La mirada condescendiente, que de rato en
rato el izquierdismo regalaba a los movimientos indígenas, nunca estuvo exenta del
afán clientelista copiado de los nacionalistas, además de estar marcada por un
gracioso paternalismo, similar al de los ejércitos bolivarianos en camino a las
ciudades liberadas: si ellos tuvieron a la indiada como quépiris[1] de sus alimentos y decoración paisajista
a la vereda de los caminos, el vanguardismo los requería para hacerse alzar en
hombros en su entrada triunfal al palacio quemado.
El gamonalismo de la izquierda no es pues un
adjetivo, sino un contenido implícito en ese afán irrefrenable por atribuirse
la tutoría de indios y obreros, de quienes siempre ha dudado que tengan
conciencia revolucionaria, así como sus antecesores españoles también dudaron
que los indios tuvieran alma. A pesar del tiempo, este prejuicio colonial no se
ha extinguido, ni en la resaca izquierdista después del derrumbe del Muro de
Berlín.
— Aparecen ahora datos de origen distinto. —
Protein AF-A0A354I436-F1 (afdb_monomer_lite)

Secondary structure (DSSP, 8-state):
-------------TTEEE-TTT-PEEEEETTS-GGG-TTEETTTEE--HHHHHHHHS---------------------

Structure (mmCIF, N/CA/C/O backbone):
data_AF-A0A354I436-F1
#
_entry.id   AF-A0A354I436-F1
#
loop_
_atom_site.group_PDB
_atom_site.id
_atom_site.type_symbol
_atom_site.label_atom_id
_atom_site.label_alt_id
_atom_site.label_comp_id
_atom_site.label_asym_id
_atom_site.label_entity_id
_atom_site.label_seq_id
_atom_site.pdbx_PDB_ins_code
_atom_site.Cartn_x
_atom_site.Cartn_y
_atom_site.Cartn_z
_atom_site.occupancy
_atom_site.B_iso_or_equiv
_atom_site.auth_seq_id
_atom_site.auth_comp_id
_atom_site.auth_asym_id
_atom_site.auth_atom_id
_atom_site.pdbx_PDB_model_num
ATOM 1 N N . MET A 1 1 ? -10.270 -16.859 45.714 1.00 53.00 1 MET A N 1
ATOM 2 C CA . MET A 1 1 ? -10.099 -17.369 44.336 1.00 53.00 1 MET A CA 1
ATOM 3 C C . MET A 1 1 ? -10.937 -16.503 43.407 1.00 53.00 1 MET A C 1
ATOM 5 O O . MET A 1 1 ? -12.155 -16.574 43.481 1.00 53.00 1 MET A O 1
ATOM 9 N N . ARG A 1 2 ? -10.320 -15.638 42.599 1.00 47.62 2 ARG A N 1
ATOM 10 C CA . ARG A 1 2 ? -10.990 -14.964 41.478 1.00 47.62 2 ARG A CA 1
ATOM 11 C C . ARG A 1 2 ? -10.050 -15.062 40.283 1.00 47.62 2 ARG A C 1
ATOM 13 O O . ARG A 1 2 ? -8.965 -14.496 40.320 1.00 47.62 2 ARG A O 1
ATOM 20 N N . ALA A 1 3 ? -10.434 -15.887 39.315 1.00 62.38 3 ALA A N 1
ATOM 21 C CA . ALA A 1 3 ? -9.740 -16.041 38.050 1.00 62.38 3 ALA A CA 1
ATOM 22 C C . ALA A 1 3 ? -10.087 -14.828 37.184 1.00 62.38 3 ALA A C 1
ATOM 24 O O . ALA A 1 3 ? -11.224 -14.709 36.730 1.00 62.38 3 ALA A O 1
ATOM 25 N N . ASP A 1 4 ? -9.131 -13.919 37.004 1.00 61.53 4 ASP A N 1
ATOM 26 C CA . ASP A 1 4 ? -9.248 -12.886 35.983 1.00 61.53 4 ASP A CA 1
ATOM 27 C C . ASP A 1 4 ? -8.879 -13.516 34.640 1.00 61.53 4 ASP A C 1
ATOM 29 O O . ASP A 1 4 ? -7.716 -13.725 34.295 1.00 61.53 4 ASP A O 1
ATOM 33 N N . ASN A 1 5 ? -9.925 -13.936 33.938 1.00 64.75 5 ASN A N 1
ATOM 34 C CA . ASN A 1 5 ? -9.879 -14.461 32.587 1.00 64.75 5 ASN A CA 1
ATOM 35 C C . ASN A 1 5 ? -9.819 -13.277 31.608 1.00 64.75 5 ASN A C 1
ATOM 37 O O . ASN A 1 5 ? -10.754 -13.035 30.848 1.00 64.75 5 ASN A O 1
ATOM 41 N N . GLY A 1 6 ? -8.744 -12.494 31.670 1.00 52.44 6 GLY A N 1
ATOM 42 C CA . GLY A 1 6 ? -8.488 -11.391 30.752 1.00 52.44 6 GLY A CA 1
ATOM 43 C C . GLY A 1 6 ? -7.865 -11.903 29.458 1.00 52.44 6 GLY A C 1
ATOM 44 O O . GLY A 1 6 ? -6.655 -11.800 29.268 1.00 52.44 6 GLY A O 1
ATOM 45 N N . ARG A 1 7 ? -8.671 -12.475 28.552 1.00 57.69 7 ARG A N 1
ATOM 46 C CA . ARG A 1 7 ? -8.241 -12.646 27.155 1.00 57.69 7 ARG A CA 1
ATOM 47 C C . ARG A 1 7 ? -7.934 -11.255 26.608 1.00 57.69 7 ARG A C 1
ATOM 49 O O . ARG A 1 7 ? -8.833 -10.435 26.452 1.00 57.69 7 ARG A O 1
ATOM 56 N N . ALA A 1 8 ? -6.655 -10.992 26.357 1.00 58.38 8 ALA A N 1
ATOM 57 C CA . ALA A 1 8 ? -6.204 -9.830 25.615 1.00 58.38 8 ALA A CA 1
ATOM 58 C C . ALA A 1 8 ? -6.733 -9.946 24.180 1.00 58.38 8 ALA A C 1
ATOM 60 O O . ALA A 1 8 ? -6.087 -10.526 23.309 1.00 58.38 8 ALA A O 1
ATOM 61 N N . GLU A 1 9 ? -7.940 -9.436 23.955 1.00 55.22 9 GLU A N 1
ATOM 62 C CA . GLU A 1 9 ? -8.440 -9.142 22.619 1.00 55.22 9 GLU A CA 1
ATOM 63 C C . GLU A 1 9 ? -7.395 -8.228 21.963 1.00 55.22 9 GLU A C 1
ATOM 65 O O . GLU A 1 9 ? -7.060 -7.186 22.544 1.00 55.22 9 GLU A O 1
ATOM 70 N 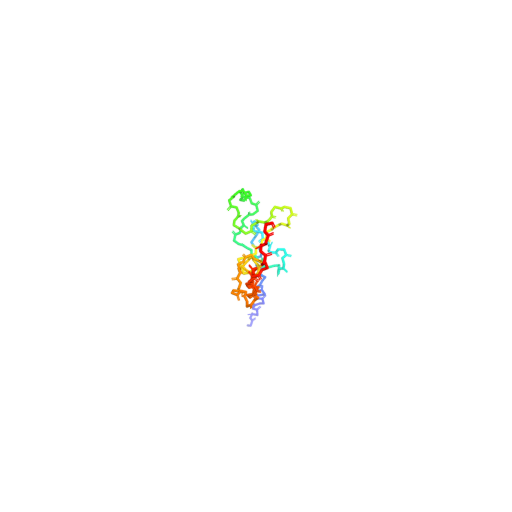N . PRO A 1 10 ? -6.818 -8.586 20.802 1.00 56.38 10 PRO A N 1
ATOM 71 C CA . PRO A 1 10 ? -5.966 -7.665 20.082 1.00 56.38 10 PRO A CA 1
ATOM 72 C C . PRO A 1 10 ? -6.892 -6.544 19.639 1.00 56.38 10 PRO A C 1
ATOM 74 O O . PRO A 1 10 ? -7.669 -6.700 18.700 1.00 56.38 10 PRO A O 1
ATOM 77 N N . GLN A 1 11 ? -6.867 -5.445 20.389 1.00 54.28 11 GLN A N 1
ATOM 78 C CA . GLN A 1 11 ? -7.629 -4.243 20.110 1.00 54.28 11 GLN A CA 1
ATOM 79 C C . GLN A 1 11 ? -7.134 -3.716 18.765 1.00 54.28 11 GLN A C 1
ATOM 81 O O . GLN A 1 11 ? -6.189 -2.931 18.682 1.00 54.28 11 GLN A O 1
ATOM 86 N N . GLY A 1 12 ? -7.739 -4.229 17.693 1.00 55.94 12 GLY A N 1
ATOM 87 C CA . GLY A 1 12 ? -7.639 -3.686 16.359 1.00 55.94 12 GLY A CA 1
ATOM 88 C C . GLY A 1 12 ? -8.092 -2.250 16.475 1.00 55.94 12 GLY A C 1
ATOM 89 O O . GLY A 1 12 ? -9.272 -1.989 16.694 1.00 55.94 12 GLY A O 1
ATOM 90 N N . SER A 1 13 ? -7.127 -1.335 16.459 1.00 64.25 13 SER A N 1
ATOM 91 C CA . SER A 1 13 ? -7.381 0.080 16.676 1.00 64.25 13 SER A CA 1
ATOM 92 C C . SER A 1 13 ? -8.388 0.543 15.634 1.00 64.25 13 SER A C 1
ATOM 94 O O . SER A 1 13 ? -8.060 0.631 14.445 1.00 64.25 13 SER A O 1
ATOM 96 N N . VAL A 1 14 ? -9.615 0.793 16.089 1.00 71.25 14 VAL A N 1
ATOM 97 C CA . VAL A 1 14 ? -10.687 1.398 15.305 1.00 71.25 14 VAL A CA 1
ATOM 98 C C . VAL A 1 14 ? -10.107 2.675 14.703 1.00 71.25 14 VAL A C 1
ATOM 100 O O . VAL A 1 14 ? -9.804 3.615 15.426 1.00 71.25 14 VAL A O 1
ATOM 103 N N . GLY A 1 15 ? -9.833 2.655 13.399 1.00 84.06 15 GLY A N 1
ATOM 104 C CA . GLY A 1 15 ? -9.244 3.793 12.690 1.00 84.06 15 GLY A CA 1
ATOM 105 C C . GLY A 1 15 ? -7.895 3.549 12.017 1.00 84.06 15 GLY A C 1
ATOM 106 O O . GLY A 1 15 ? -7.446 4.440 11.309 1.00 84.06 15 GLY A O 1
ATOM 107 N N . LYS A 1 16 ? -7.262 2.377 12.145 1.00 91.50 16 LYS A N 1
ATOM 108 C CA . LYS A 1 16 ? -6.080 2.030 11.330 1.00 91.50 16 LYS A CA 1
ATOM 109 C C . LYS A 1 16 ? -6.401 1.042 10.217 1.00 91.50 16 LYS A C 1
ATOM 111 O O . LYS A 1 16 ? -7.360 0.274 10.298 1.00 91.50 16 LYS A O 1
ATOM 116 N N . GLU A 1 17 ? -5.584 1.091 9.178 1.00 93.75 17 GLU A N 1
ATOM 117 C CA . GLU A 1 17 ? -5.661 0.211 8.020 1.00 93.75 17 GLU A CA 1
ATOM 118 C C . GLU A 1 17 ? -4.880 -1.081 8.254 1.00 93.75 17 GLU A C 1
ATOM 120 O O . GLU A 1 17 ? -3.891 -1.115 8.995 1.00 93.75 17 GLU A O 1
ATOM 125 N N . TYR A 1 18 ? -5.297 -2.143 7.575 1.00 94.50 18 TYR A N 1
ATOM 126 C CA . TYR A 1 18 ? -4.631 -3.440 7.603 1.00 94.50 18 TYR A CA 1
ATOM 127 C C . TYR A 1 18 ? -3.871 -3.685 6.304 1.00 94.50 18 TYR A C 1
ATOM 129 O O . TYR A 1 18 ? -4.286 -3.259 5.230 1.00 94.50 18 TYR A O 1
ATOM 137 N N . CYS A 1 19 ? -2.750 -4.393 6.412 1.00 96.12 19 CYS A N 1
ATOM 138 C CA . CYS A 1 19 ? -1.965 -4.804 5.263 1.00 96.12 19 CYS A CA 1
ATOM 139 C C . CYS A 1 19 ? -2.759 -5.813 4.433 1.00 96.12 19 CYS A C 1
ATOM 141 O O . CYS A 1 19 ? -3.082 -6.889 4.936 1.00 96.12 19 CYS A O 1
ATOM 143 N N . ILE A 1 20 ? -2.995 -5.514 3.157 1.00 96.75 20 ILE A N 1
ATOM 144 C CA . ILE A 1 20 ? -3.760 -6.395 2.260 1.00 96.75 20 ILE A CA 1
ATOM 145 C C . ILE A 1 20 ? -3.081 -7.752 2.004 1.00 96.75 20 ILE A C 1
ATOM 147 O O . ILE A 1 20 ? -3.748 -8.692 1.591 1.00 96.75 20 ILE A O 1
ATOM 151 N N . LEU A 1 21 ? -1.769 -7.876 2.258 1.00 96.25 21 LEU A N 1
ATOM 152 C CA . LEU A 1 21 ? -1.022 -9.121 2.031 1.00 96.25 21 LEU A CA 1
ATOM 153 C C . LEU A 1 21 ? -0.928 -10.025 3.259 1.00 96.25 21 LEU A C 1
ATOM 155 O O . LEU A 1 21 ? -1.013 -11.240 3.128 1.00 96.25 21 LEU A O 1
ATOM 159 N N . CYS A 1 22 ? -0.717 -9.458 4.449 1.00 96.38 22 CYS A N 1
ATOM 160 C CA . CYS A 1 22 ? -0.488 -10.255 5.663 1.00 96.38 22 CYS A CA 1
ATOM 161 C C . CYS A 1 22 ? -1.505 -10.009 6.781 1.00 96.38 22 CYS A C 1
ATOM 163 O O . CYS A 1 22 ? -1.387 -10.612 7.843 1.00 96.38 22 CYS A O 1
ATOM 165 N N . GLY A 1 23 ? -2.457 -9.092 6.595 1.00 94.06 23 GLY A N 1
ATOM 166 C CA . GLY A 1 23 ? -3.487 -8.781 7.588 1.00 94.06 23 GLY A CA 1
ATOM 167 C C . GLY A 1 23 ? -2.976 -8.092 8.856 1.00 94.06 23 GLY A C 1
ATOM 168 O O . GLY A 1 23 ? -3.734 -7.931 9.806 1.00 94.06 23 GLY A O 1
ATOM 169 N N . ARG A 1 24 ? -1.703 -7.673 8.914 1.00 94.12 24 ARG A N 1
ATOM 170 C CA . ARG A 1 24 ? -1.165 -6.926 10.063 1.00 94.12 24 ARG A CA 1
ATOM 171 C C . ARG A 1 24 ? -1.647 -5.481 10.060 1.00 94.12 24 ARG A C 1
ATOM 173 O O . ARG A 1 24 ? -1.746 -4.860 9.003 1.00 94.12 24 ARG A O 1
ATOM 180 N N . LEU A 1 25 ? -1.893 -4.946 11.253 1.00 93.62 25 LEU A N 1
ATOM 181 C CA . LEU A 1 25 ? -2.205 -3.536 11.458 1.00 93.62 25 LEU A CA 1
ATOM 182 C C . LEU A 1 25 ? -1.051 -2.669 10.943 1.00 93.62 25 LEU A C 1
ATOM 184 O O . LEU A 1 25 ? 0.116 -2.943 11.227 1.00 93.62 25 LEU A O 1
ATOM 188 N N . THR A 1 26 ? -1.377 -1.633 10.185 1.00 93.00 26 THR A N 1
ATOM 189 C CA . THR A 1 26 ? -0.394 -0.689 9.651 1.00 93.00 26 THR A CA 1
ATOM 190 C C . THR A 1 26 ? -0.381 0.599 10.464 1.00 93.00 26 THR A C 1
ATOM 192 O O . THR A 1 26 ? -1.215 0.814 11.343 1.00 93.00 26 THR A O 1
ATOM 195 N N . GLU A 1 27 ? 0.592 1.464 10.195 1.00 90.81 27 GLU A N 1
ATOM 196 C CA . GLU A 1 27 ? 0.664 2.793 10.808 1.00 90.81 27 GLU A CA 1
ATOM 197 C C . GLU A 1 27 ? -0.323 3.783 10.172 1.00 90.81 27 GLU A C 1
ATOM 199 O O . GLU A 1 27 ? -0.601 4.820 10.768 1.00 90.81 27 GLU A O 1
ATOM 204 N N . ALA A 1 28 ? -0.866 3.464 8.991 1.00 90.81 28 ALA A N 1
ATOM 205 C CA . ALA A 1 28 ? -1.775 4.338 8.266 1.00 90.81 28 ALA A CA 1
ATOM 206 C C . ALA A 1 28 ? -3.161 4.358 8.922 1.00 90.81 28 ALA A C 1
ATOM 208 O O . ALA A 1 28 ? -3.763 3.310 9.178 1.00 90.81 28 ALA A O 1
ATOM 209 N N . ALA A 1 29 ? -3.678 5.562 9.164 1.00 91.62 29 ALA A N 1
ATOM 210 C CA . ALA A 1 29 ? -5.048 5.751 9.619 1.00 91.62 29 ALA A CA 1
ATOM 211 C C . ALA A 1 29 ? -6.032 5.757 8.438 1.00 91.62 29 ALA A C 1
ATOM 213 O O . ALA A 1 29 ? -5.718 6.227 7.345 1.00 91.62 29 ALA A O 1
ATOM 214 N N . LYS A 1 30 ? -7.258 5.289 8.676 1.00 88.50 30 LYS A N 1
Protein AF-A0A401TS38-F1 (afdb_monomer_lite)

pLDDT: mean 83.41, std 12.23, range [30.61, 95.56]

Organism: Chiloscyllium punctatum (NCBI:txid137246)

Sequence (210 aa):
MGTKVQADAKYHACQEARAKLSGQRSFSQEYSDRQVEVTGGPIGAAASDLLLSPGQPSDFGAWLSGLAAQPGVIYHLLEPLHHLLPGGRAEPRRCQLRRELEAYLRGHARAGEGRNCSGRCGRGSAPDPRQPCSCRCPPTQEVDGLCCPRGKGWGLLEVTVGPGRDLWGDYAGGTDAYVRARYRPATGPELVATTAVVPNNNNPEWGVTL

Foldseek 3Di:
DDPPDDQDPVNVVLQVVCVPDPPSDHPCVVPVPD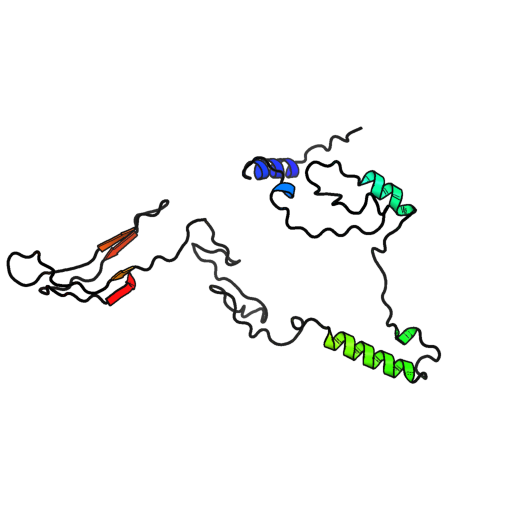DDDFFWFDPVLRPDDQPSDPPDHRCVVNRVVRCVVTPGPPDDDDDDPLVPDPPPPNDPVSVVSVVVVVVVCVVPVPPVPDDDLVDDDDPQWDQDPVDSNDTFHDDDPQAGRVRHGPDPPDDDDKAFDAKAAQADDDPDAADFDKDWDWDDDPDDDIDIDIFDTDPRHRTDGGRDID

Radius of gyration: 33.33 Å; chains: 1; bounding box: 66×50×101 Å

Structure (mmCIF, N/CA/C/O backbone):
data_AF-A0A401TS38-F1
#
_entry.id   AF-A0A401TS38-F1
#
loop_
_atom_site.group_PDB
_atom_site.id
_atom_site.type_symbol
_atom_site.label_atom_id
_atom_site.label_alt_id
_atom_site.label_comp_id
_atom_site.label_asym_id
_atom_site.label_entity_id
_atom_site.label_seq_id
_atom_site.pdbx_PDB_ins_code
_atom_site.Cartn_x
_atom_site.Cartn_y
_atom_site.Cartn_z
_atom_site.occupancy
_atom_site.B_iso_or_equiv
_atom_site.auth_seq_id
_atom_site.auth_comp_id
_atom_site.auth_asym_id
_atom_site.auth_atom_id
_atom_site.pdbx_PDB_model_num
ATOM 1 N N . MET A 1 1 ? 30.439 23.707 -4.624 1.00 30.61 1 MET A N 1
ATOM 2 C CA . MET A 1 1 ? 29.494 24.836 -4.477 1.00 30.61 1 MET A CA 1
ATOM 3 C C . MET A 1 1 ? 28.104 24.248 -4.310 1.00 30.61 1 MET A C 1
ATOM 5 O O . MET A 1 1 ? 27.588 23.688 -5.264 1.00 30.61 1 MET A O 1
ATOM 9 N N . GLY A 1 2 ? 27.559 24.259 -3.091 1.00 34.72 2 GLY A N 1
ATOM 10 C CA . GLY A 1 2 ? 26.216 23.743 -2.823 1.00 34.72 2 GLY A CA 1
ATOM 11 C C . GLY A 1 2 ? 25.177 24.773 -3.240 1.00 34.72 2 GLY A C 1
ATOM 12 O O . GLY A 1 2 ? 25.145 25.874 -2.692 1.00 34.72 2 GLY A O 1
ATOM 13 N N . THR A 1 3 ? 24.357 24.446 -4.229 1.00 37.22 3 THR A N 1
ATOM 14 C CA . THR A 1 3 ? 23.217 25.266 -4.630 1.00 37.22 3 THR A CA 1
ATOM 15 C C . THR A 1 3 ? 22.228 25.303 -3.466 1.00 37.22 3 THR A C 1
ATOM 17 O O . THR A 1 3 ? 21.602 24.298 -3.134 1.00 37.22 3 THR A O 1
ATOM 20 N N . LYS A 1 4 ? 22.103 26.461 -2.806 1.00 45.62 4 LYS A N 1
ATOM 21 C CA . LYS A 1 4 ? 21.014 26.731 -1.859 1.00 45.62 4 LYS A CA 1
ATOM 22 C C . LYS A 1 4 ? 19.712 26.749 -2.658 1.00 45.62 4 LYS A C 1
ATOM 24 O O . LYS A 1 4 ? 19.382 27.753 -3.282 1.00 45.62 4 LYS A O 1
ATOM 29 N N . VAL A 1 5 ? 18.997 25.630 -2.661 1.00 57.12 5 VAL A N 1
ATOM 30 C CA . VAL A 1 5 ? 17.612 25.587 -3.129 1.00 57.12 5 VAL A CA 1
ATOM 31 C C . VAL A 1 5 ? 16.798 26.440 -2.155 1.00 57.12 5 VAL A C 1
ATOM 33 O O . VAL A 1 5 ? 16.809 26.184 -0.950 1.00 57.12 5 VAL A O 1
ATOM 36 N N . GLN A 1 6 ? 16.159 27.502 -2.650 1.00 55.38 6 GLN A N 1
ATOM 37 C CA . GLN A 1 6 ? 15.205 28.271 -1.854 1.00 55.38 6 GLN A CA 1
ATOM 38 C C . GLN A 1 6 ? 14.059 27.335 -1.470 1.00 55.38 6 GLN A C 1
ATOM 40 O O . GLN A 1 6 ? 13.405 26.766 -2.342 1.00 55.38 6 GLN A O 1
ATOM 45 N N . ALA A 1 7 ? 13.865 27.142 -0.167 1.00 61.88 7 ALA A N 1
ATOM 46 C CA . ALA A 1 7 ? 12.765 26.352 0.357 1.00 61.88 7 ALA A CA 1
ATOM 47 C C . ALA A 1 7 ? 11.442 26.994 -0.077 1.00 61.88 7 ALA A C 1
ATOM 49 O O . ALA A 1 7 ? 11.141 28.123 0.307 1.00 61.88 7 ALA A O 1
ATOM 50 N N . ASP A 1 8 ? 10.674 26.288 -0.901 1.00 79.94 8 ASP A N 1
ATOM 51 C CA . ASP A 1 8 ? 9.323 26.700 -1.249 1.00 79.94 8 ASP A CA 1
ATOM 52 C C . ASP A 1 8 ? 8.349 26.370 -0.100 1.00 79.94 8 ASP A C 1
ATOM 54 O O . ASP A 1 8 ? 8.671 25.647 0.850 1.00 79.94 8 ASP A O 1
ATOM 58 N N . ALA A 1 9 ? 7.126 26.900 -0.165 1.00 79.62 9 ALA A N 1
ATOM 59 C CA . ALA A 1 9 ? 6.099 26.630 0.846 1.00 79.62 9 ALA A CA 1
ATOM 60 C C . ALA A 1 9 ? 5.815 25.121 1.019 1.00 79.62 9 ALA A C 1
ATOM 62 O O . ALA A 1 9 ? 5.461 24.671 2.109 1.00 79.62 9 ALA A O 1
ATOM 63 N N . LYS A 1 10 ? 6.015 24.319 -0.037 1.00 85.50 10 LYS A N 1
ATOM 64 C CA . LYS A 1 10 ? 5.836 22.862 -0.003 1.00 85.50 10 LYS A CA 1
ATOM 65 C C . LYS A 1 10 ? 6.948 22.173 0.789 1.00 85.50 10 LYS A C 1
ATOM 67 O O . LYS A 1 10 ? 6.662 21.272 1.570 1.00 85.50 10 LYS A O 1
ATOM 72 N N . TYR A 1 11 ? 8.193 22.623 0.664 1.00 87.69 11 TYR A N 1
ATOM 73 C CA . TYR A 1 11 ? 9.318 22.136 1.454 1.00 87.69 11 TYR A CA 1
ATOM 74 C C . TYR A 1 11 ? 9.120 22.418 2.945 1.00 87.69 11 TYR A C 1
ATOM 76 O O . TYR A 1 11 ? 9.396 21.552 3.776 1.00 87.69 11 TYR A O 1
ATOM 84 N N . HIS A 1 12 ? 8.589 23.593 3.293 1.00 87.88 12 HIS A N 1
ATOM 85 C CA . HIS A 1 12 ? 8.236 23.907 4.679 1.00 87.88 12 HIS A CA 1
ATOM 86 C C . HIS A 1 12 ? 7.179 22.947 5.235 1.00 87.88 12 HIS A C 1
ATOM 88 O O . HIS A 1 12 ? 7.393 22.371 6.302 1.00 87.88 12 HIS A O 1
ATOM 94 N N . ALA A 1 13 ? 6.114 22.673 4.478 1.00 90.94 13 ALA A N 1
ATOM 95 C CA . ALA A 1 13 ? 5.113 21.678 4.866 1.00 90.94 13 ALA A CA 1
ATOM 96 C C . ALA A 1 13 ? 5.724 20.273 5.061 1.00 90.94 13 ALA A C 1
ATOM 98 O O . ALA A 1 13 ? 5.368 19.562 6.003 1.00 90.94 13 ALA A O 1
ATOM 99 N N . CYS A 1 14 ? 6.697 19.879 4.229 1.00 89.88 14 CYS A N 1
ATOM 100 C CA . CYS A 1 14 ? 7.433 18.626 4.415 1.00 89.88 14 CYS A CA 1
ATOM 101 C C . CYS A 1 14 ? 8.220 18.607 5.733 1.00 89.88 14 CYS A C 1
ATOM 103 O O . CYS A 1 14 ? 8.223 17.590 6.423 1.00 89.88 14 CYS A O 1
ATOM 105 N N . GLN A 1 15 ? 8.873 19.709 6.112 1.00 88.69 15 GLN A N 1
ATOM 106 C CA . GLN A 1 15 ? 9.606 19.781 7.381 1.00 88.69 15 GLN A CA 1
ATOM 107 C C . GLN A 1 15 ? 8.668 19.721 8.592 1.00 88.69 15 GLN A C 1
ATOM 109 O O . GLN A 1 15 ? 8.959 19.013 9.556 1.00 88.69 15 GLN A O 1
ATOM 114 N N . GLU A 1 16 ? 7.515 20.390 8.528 1.00 90.56 16 GLU A N 1
ATOM 115 C CA . GLU A 1 16 ? 6.487 20.312 9.572 1.00 90.56 16 GLU A CA 1
ATOM 116 C C . GLU A 1 16 ? 5.922 18.895 9.721 1.00 90.56 16 GLU A C 1
ATOM 118 O O . GLU A 1 16 ? 5.728 18.408 10.835 1.00 90.56 16 GLU A O 1
ATOM 123 N N . ALA A 1 17 ? 5.680 18.199 8.608 1.00 90.81 17 ALA A N 1
ATOM 124 C CA . ALA A 1 17 ? 5.239 16.810 8.630 1.00 90.81 17 ALA A CA 1
ATOM 125 C C . ALA A 1 17 ? 6.336 15.871 9.160 1.00 90.81 17 ALA A C 1
ATOM 127 O O . ALA A 1 17 ? 6.050 14.989 9.968 1.00 90.81 17 ALA A O 1
ATOM 128 N N . ARG A 1 18 ? 7.599 16.095 8.776 1.00 90.00 18 ARG A N 1
ATOM 129 C CA . ARG A 1 18 ? 8.754 15.337 9.276 1.00 90.00 18 ARG A CA 1
ATOM 130 C C . ARG A 1 18 ? 8.904 15.462 10.790 1.00 90.00 18 ARG A C 1
ATOM 132 O O . ARG A 1 18 ? 9.226 14.475 11.441 1.00 90.00 18 ARG A O 1
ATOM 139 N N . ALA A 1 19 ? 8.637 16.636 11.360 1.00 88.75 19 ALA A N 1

Toda la charlatanería sobre los "pueblos originarios", con la
que quieren remozar las decadentes letanías estatalizantes, se rinde ante la exigencia imperativa de un
padrinazgo "boliviano" sobre las nacioncitas de segunda clase a quienes
se les regalarán dosificadamente autonomías controladas que no pondrán en
entredicho la "unidad nacional". La cultura y los nichos
"indígenas" son reconocidos en cuanto ese reconocimiento permite la
manipulación de símbolos susceptibles de encapsular votos electorales. En
definitiva, las variantes aún más indigenistas del socialismo de Estado pueden
ser vistas como racionalización de las estructuras políticas y mentales engendradas
por la colonización o, si se prefiere, como renovada neutralización de los
reclamos indígenas manifestados en las décadas recientes.
Fuente:
La
Potencia Plebeya
Álvaro
García Linera
Siglo
del Hombre Editores
CLACSO
Segunda
Edición 2009
Pág.
251 - 260
|
Fragmento extraído de la "Narrativa
colonial y narrativa comunal. Un acercamiento a la rebelión como reinvención
de la política'', de Álvaro García Linera, en Memoria de la XI Reunión Anual de Etnología, La Paz, Museo
Nacional de Etnografía y Folklore (MUSEF), 1998.